* Task statement *
Look below for the lines from the one with "ATOM 326 O O" to the one with "ATOM 367 C CA", and copy exactly those lines, both ends included.

═══ Provided records

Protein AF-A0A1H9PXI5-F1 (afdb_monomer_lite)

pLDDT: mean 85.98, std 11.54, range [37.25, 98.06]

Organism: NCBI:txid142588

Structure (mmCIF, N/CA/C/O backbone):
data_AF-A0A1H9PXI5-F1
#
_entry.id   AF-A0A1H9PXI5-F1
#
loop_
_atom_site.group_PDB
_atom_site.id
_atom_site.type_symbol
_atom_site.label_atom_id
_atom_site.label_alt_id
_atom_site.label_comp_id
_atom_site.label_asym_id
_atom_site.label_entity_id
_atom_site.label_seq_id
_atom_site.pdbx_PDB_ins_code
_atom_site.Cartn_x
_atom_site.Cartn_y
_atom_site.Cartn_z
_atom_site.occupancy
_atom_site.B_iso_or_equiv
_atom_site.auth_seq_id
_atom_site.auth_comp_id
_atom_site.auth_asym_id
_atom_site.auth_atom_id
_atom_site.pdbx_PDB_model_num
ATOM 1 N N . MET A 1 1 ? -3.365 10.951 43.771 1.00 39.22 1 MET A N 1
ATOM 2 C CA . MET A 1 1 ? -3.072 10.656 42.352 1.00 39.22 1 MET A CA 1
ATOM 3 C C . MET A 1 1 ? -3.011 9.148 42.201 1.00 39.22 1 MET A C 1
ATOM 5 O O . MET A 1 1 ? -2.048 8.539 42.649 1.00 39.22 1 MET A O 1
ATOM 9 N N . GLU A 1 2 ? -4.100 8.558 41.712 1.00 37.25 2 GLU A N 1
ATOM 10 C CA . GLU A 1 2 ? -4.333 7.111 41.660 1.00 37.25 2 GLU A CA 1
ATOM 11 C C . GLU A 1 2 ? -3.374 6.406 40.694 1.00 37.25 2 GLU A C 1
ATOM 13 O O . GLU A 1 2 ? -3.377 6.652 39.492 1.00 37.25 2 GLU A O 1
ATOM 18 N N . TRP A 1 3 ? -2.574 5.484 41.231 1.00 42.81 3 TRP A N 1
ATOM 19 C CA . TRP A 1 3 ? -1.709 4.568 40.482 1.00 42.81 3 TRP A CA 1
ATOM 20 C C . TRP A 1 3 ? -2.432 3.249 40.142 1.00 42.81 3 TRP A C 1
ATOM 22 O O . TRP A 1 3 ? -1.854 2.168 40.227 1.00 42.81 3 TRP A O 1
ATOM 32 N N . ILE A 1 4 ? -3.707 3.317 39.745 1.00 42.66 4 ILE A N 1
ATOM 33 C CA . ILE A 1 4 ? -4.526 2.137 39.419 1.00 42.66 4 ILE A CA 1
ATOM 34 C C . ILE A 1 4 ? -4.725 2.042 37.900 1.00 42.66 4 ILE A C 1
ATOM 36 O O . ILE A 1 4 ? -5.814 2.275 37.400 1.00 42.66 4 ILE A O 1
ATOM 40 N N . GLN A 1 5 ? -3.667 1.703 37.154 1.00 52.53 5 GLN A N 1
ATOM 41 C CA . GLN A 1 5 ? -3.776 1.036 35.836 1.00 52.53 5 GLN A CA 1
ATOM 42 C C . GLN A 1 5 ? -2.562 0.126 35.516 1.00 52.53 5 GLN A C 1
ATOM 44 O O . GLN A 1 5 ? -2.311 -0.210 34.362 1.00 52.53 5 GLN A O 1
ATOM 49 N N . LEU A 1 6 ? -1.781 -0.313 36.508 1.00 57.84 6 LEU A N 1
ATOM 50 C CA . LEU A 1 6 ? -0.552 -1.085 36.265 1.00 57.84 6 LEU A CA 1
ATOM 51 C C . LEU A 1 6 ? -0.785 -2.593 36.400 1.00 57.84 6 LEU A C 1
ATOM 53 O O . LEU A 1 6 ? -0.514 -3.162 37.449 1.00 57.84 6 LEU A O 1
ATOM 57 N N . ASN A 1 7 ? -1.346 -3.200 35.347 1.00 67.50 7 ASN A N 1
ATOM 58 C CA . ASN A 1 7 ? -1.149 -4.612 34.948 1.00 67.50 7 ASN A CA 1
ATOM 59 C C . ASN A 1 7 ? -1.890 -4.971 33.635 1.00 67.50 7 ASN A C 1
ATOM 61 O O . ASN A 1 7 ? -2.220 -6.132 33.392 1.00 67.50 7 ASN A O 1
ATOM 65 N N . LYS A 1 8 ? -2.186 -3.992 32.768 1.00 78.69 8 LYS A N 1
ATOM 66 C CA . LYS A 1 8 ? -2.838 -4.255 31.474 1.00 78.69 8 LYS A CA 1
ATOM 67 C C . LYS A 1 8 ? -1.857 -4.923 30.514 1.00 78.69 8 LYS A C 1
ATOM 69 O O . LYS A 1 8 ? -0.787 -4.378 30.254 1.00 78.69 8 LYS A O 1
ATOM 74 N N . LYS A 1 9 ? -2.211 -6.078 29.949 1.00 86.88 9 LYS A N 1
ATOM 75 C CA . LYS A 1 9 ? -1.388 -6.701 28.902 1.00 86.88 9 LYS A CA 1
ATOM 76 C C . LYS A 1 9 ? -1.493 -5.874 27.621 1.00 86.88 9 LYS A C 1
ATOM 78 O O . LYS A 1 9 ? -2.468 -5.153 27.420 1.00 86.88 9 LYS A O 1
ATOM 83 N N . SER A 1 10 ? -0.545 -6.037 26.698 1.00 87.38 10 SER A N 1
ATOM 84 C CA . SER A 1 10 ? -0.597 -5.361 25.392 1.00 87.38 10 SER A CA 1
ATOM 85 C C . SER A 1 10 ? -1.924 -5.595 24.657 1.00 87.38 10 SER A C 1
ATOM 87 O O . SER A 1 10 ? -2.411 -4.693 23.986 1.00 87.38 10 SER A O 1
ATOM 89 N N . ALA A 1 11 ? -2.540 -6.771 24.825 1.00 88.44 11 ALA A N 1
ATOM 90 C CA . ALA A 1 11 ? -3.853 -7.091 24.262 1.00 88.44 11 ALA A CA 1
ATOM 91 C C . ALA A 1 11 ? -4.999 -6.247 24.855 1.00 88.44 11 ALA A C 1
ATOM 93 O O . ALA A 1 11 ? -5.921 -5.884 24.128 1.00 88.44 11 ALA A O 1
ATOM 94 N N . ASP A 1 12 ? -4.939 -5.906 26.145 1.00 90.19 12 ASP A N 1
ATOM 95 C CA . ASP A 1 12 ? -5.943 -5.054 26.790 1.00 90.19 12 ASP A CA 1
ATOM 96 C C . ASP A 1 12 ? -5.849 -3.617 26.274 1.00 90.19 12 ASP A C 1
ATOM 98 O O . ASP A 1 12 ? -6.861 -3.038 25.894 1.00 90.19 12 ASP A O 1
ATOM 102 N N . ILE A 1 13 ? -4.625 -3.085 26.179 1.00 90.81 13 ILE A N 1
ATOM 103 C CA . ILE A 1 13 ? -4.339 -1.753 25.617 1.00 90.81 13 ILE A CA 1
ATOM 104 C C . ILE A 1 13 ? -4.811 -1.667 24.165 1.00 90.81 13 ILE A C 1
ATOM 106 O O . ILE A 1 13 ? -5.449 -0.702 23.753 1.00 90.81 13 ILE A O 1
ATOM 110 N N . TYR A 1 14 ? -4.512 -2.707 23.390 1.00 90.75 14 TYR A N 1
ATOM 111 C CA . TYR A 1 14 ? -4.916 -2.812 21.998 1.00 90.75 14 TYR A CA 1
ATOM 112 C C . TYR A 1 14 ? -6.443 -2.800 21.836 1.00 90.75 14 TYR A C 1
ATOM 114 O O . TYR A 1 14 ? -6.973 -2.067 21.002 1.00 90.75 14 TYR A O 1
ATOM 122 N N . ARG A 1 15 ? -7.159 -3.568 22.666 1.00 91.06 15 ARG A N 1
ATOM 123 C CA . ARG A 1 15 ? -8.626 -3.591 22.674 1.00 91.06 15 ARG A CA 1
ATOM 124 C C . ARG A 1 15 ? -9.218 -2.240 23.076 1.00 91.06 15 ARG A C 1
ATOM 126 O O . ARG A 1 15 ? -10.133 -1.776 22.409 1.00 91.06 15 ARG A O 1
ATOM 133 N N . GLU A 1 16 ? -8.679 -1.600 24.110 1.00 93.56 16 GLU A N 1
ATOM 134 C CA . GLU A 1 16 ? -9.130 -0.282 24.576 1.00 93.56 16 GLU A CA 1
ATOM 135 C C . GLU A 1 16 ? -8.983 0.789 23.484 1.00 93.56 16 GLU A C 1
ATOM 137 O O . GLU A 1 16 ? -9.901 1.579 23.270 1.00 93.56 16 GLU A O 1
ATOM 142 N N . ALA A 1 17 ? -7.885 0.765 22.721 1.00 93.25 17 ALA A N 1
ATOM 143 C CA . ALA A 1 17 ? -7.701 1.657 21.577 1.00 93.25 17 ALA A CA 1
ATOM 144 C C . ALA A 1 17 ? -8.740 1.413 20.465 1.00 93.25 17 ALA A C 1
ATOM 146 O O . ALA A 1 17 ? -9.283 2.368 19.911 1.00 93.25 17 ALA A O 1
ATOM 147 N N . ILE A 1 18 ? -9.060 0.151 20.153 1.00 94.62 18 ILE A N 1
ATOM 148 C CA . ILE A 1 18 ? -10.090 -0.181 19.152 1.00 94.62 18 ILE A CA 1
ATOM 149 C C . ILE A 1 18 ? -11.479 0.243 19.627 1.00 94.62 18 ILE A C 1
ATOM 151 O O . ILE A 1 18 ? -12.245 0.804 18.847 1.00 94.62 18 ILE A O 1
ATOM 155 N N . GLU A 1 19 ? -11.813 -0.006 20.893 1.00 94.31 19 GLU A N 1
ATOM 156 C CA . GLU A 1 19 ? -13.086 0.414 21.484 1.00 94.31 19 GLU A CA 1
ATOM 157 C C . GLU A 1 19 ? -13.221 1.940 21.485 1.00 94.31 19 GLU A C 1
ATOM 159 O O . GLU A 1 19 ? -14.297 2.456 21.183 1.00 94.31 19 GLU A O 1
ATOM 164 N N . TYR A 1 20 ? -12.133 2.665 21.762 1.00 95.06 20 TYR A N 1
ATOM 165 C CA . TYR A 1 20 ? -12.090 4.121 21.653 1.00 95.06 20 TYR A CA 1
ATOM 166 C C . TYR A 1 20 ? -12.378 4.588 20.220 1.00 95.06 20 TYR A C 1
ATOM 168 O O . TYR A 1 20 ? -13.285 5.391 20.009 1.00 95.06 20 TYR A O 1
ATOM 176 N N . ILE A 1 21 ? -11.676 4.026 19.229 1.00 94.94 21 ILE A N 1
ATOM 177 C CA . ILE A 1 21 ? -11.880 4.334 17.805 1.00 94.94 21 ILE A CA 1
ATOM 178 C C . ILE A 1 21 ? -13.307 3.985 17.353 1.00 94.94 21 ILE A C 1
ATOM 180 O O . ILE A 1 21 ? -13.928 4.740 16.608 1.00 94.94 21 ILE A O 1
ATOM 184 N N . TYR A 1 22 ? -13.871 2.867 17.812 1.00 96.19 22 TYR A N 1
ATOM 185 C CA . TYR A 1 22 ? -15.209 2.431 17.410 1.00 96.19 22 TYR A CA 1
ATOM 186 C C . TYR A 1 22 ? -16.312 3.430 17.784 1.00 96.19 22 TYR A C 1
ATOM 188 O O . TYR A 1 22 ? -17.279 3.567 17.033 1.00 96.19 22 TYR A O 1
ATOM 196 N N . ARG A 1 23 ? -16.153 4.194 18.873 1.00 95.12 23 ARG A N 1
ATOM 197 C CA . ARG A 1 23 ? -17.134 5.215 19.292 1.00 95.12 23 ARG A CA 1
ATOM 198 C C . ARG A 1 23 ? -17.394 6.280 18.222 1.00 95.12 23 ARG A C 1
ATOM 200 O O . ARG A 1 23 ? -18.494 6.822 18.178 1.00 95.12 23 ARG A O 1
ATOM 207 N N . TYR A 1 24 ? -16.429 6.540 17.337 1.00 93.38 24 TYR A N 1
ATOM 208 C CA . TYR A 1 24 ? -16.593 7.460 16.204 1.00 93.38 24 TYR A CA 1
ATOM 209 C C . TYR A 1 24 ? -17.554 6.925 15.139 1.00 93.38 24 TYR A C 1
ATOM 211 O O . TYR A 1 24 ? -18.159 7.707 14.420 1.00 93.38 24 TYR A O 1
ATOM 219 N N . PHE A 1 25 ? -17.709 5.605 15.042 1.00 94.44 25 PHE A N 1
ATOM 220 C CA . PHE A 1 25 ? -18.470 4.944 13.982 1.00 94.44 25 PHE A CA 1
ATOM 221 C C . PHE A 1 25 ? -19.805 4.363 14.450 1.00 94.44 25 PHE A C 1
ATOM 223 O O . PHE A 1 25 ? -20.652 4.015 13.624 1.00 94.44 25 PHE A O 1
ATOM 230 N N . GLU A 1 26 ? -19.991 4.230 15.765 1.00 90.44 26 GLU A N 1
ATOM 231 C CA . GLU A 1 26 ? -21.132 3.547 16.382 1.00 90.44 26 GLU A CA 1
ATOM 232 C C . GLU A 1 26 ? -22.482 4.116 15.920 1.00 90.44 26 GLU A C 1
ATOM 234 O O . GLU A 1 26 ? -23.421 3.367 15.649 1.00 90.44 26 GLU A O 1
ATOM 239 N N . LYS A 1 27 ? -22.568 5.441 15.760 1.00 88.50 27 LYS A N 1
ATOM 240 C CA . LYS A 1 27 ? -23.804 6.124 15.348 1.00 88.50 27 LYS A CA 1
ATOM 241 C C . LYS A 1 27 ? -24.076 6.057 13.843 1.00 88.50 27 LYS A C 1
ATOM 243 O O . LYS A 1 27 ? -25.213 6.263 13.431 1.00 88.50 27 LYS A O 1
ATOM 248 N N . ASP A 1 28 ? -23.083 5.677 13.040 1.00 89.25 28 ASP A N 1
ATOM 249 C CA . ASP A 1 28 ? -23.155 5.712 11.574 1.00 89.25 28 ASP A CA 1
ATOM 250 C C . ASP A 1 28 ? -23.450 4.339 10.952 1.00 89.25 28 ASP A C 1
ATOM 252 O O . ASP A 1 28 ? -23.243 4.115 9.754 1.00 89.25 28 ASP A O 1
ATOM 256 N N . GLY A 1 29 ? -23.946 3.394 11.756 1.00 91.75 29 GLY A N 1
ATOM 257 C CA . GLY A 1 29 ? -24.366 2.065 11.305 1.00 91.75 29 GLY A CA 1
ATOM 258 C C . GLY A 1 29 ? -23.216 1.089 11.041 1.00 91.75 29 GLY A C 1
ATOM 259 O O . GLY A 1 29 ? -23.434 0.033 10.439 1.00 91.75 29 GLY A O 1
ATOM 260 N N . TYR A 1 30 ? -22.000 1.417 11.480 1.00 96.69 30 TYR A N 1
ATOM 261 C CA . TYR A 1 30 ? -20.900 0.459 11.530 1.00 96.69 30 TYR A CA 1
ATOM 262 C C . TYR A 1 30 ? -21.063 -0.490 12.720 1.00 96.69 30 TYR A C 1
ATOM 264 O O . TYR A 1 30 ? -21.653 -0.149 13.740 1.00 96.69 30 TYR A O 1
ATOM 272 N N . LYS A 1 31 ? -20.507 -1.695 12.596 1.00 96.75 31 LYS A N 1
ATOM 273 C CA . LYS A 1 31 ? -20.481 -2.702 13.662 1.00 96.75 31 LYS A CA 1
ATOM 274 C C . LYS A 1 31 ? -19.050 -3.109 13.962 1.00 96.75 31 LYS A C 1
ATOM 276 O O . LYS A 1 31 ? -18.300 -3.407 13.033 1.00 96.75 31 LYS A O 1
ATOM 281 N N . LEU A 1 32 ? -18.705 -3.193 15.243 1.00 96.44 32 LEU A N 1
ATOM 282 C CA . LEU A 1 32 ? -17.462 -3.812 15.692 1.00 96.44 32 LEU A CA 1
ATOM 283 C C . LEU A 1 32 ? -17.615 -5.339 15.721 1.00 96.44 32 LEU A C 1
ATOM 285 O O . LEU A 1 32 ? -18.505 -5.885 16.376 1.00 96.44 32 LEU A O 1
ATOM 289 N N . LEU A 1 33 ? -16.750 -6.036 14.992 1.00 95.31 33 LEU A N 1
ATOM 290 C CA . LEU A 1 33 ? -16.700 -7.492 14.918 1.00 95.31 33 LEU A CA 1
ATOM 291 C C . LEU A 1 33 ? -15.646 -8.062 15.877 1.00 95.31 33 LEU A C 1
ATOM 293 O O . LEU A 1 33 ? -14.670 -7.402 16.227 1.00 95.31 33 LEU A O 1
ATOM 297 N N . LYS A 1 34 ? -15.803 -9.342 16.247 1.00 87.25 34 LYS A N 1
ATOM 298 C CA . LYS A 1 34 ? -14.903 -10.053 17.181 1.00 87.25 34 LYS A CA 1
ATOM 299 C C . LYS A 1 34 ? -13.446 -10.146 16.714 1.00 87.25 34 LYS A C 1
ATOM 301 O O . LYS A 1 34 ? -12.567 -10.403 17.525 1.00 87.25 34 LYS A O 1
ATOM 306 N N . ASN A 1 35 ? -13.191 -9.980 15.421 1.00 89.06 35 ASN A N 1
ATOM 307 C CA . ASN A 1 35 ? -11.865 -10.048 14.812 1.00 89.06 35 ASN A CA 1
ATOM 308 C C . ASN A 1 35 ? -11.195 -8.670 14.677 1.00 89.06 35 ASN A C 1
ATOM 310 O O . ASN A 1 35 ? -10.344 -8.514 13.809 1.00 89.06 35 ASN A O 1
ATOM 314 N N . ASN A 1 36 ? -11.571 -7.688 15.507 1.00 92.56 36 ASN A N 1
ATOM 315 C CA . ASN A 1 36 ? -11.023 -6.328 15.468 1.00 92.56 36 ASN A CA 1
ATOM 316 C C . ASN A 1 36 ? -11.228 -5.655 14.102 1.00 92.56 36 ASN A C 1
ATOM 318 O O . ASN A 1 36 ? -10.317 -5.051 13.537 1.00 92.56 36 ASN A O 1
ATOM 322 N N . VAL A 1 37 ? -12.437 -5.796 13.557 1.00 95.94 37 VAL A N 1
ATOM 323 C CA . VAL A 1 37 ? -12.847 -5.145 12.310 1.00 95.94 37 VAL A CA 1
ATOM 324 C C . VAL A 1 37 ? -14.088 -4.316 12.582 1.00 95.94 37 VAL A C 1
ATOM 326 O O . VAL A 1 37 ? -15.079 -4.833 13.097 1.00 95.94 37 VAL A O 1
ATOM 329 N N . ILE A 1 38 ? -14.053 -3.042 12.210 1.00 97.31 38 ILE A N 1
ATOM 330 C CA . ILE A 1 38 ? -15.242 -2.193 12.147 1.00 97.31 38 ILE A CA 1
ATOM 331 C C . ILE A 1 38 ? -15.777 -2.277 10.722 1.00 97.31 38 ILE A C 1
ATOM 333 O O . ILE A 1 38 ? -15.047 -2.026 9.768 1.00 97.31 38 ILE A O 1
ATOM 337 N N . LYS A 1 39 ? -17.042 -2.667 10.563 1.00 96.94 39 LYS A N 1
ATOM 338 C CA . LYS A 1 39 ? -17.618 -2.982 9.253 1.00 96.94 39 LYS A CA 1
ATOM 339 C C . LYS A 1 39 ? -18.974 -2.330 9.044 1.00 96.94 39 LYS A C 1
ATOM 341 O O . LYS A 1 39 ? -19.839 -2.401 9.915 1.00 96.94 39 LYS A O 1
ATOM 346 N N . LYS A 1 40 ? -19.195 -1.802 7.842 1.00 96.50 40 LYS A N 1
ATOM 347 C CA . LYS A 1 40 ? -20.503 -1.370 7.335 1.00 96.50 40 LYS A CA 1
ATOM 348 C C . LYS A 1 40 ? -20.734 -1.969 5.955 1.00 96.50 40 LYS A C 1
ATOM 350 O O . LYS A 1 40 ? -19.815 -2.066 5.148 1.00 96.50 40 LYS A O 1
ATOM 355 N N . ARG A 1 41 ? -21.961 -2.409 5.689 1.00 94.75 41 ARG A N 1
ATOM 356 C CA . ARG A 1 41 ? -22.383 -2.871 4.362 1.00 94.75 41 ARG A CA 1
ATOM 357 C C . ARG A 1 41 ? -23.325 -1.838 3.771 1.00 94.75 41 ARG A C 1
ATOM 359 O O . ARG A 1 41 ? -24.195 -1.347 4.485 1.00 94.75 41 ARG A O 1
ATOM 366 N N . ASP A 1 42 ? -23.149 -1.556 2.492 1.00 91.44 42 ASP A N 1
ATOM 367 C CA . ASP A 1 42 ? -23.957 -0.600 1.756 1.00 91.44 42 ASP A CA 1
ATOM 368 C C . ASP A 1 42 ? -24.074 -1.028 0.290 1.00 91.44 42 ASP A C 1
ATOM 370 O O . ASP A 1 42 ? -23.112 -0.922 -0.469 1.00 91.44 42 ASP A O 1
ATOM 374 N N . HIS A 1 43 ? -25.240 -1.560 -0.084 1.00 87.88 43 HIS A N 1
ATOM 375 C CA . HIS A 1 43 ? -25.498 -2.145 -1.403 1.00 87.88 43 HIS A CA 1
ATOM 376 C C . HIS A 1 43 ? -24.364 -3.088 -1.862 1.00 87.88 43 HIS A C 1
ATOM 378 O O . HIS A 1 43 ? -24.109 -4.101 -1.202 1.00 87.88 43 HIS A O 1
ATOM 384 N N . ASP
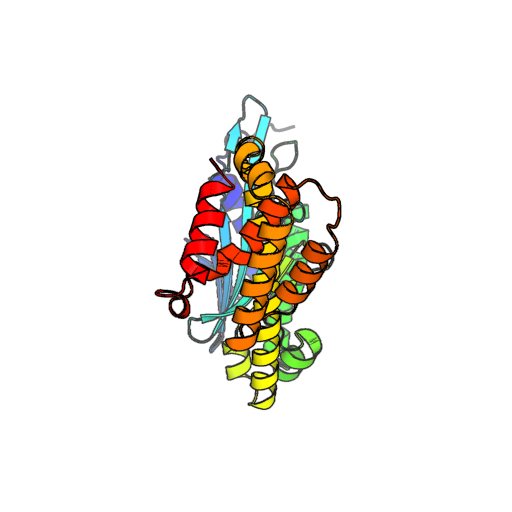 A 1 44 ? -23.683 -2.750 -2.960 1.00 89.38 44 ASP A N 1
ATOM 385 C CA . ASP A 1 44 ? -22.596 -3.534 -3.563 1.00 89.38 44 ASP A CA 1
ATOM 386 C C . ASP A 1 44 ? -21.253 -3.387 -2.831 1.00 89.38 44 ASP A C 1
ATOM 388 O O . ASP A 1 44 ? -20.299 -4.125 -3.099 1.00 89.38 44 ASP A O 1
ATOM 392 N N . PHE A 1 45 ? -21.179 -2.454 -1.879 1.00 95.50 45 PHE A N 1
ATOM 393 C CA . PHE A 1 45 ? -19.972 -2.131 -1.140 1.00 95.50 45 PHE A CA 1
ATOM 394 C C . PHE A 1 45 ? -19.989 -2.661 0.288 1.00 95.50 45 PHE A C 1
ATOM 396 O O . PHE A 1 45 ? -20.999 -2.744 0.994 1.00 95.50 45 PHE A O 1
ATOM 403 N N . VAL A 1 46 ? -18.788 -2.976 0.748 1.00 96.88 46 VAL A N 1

══════

* Response for this exercise *
ATOM 326 O O . VAL A 1 37 ? -15.079 -4.833 13.097 1.00 95.94 37 VAL A O 1
ATOM 329 N N . ILE A 1 38 ? -14.053 -3.042 12.210 1.00 97.31 38 ILE A N 1
ATOM 330 C CA . ILE A 1 38 ? -15.242 -2.193 12.147 1.00 97.31 38 ILE A CA 1
ATOM 331 C C . ILE A 1 38 ? -15.777 -2.277 10.722 1.00 97.31 38 ILE A C 1
ATOM 333 O O . ILE A 1 38 ? -15.047 -2.026 9.768 1.00 97.31 38 ILE A O 1
ATOM 337 N N . LYS A 1 39 ? -17.042 -2.667 10.563 1.00 96.94 39 LYS A N 1
ATOM 338 C CA . LYS A 1 39 ? -17.618 -2.982 9.253 1.00 96.94 39 LYS A CA 1
ATOM 339 C C . LYS A 1 39 ? -18.974 -2.330 9.044 1.00 96.94 39 LYS A C 1
ATOM 341 O O . LYS A 1 39 ? -19.839 -2.401 9.915 1.00 96.94 39 LYS A O 1
ATOM 346 N N . LYS A 1 40 ? -19.195 -1.802 7.842 1.00 96.50 40 LYS A N 1
ATOM 347 C CA . LYS A 1 40 ? -20.503 -1.370 7.335 1.00 96.50 40 LYS A CA 1
ATOM 348 C C . LYS A 1 40 ? -20.734 -1.969 5.955 1.00 96.50 40 LYS A C 1
ATOM 350 O O . LYS A 1 40 ? -19.815 -2.066 5.148 1.00 96.50 40 LYS A O 1
ATOM 355 N N . ARG A 1 41 ? -21.961 -2.409 5.689 1.00 94.75 41 ARG A N 1
ATOM 356 C CA . ARG A 1 41 ? -22.383 -2.871 4.362 1.00 94.75 41 ARG A CA 1
ATOM 357 C C . ARG A 1 41 ? -23.325 -1.838 3.771 1.00 94.75 41 ARG A C 1
ATOM 359 O O . ARG A 1 41 ? -24.195 -1.347 4.485 1.00 94.75 41 ARG A O 1
ATOM 366 N N . ASP A 1 42 ? -23.149 -1.556 2.492 1.00 91.44 42 ASP A N 1
ATOM 367 C CA . ASP A 1 42 ? -23.957 -0.600 1.756 1.00 91.44 42 ASP A CA 1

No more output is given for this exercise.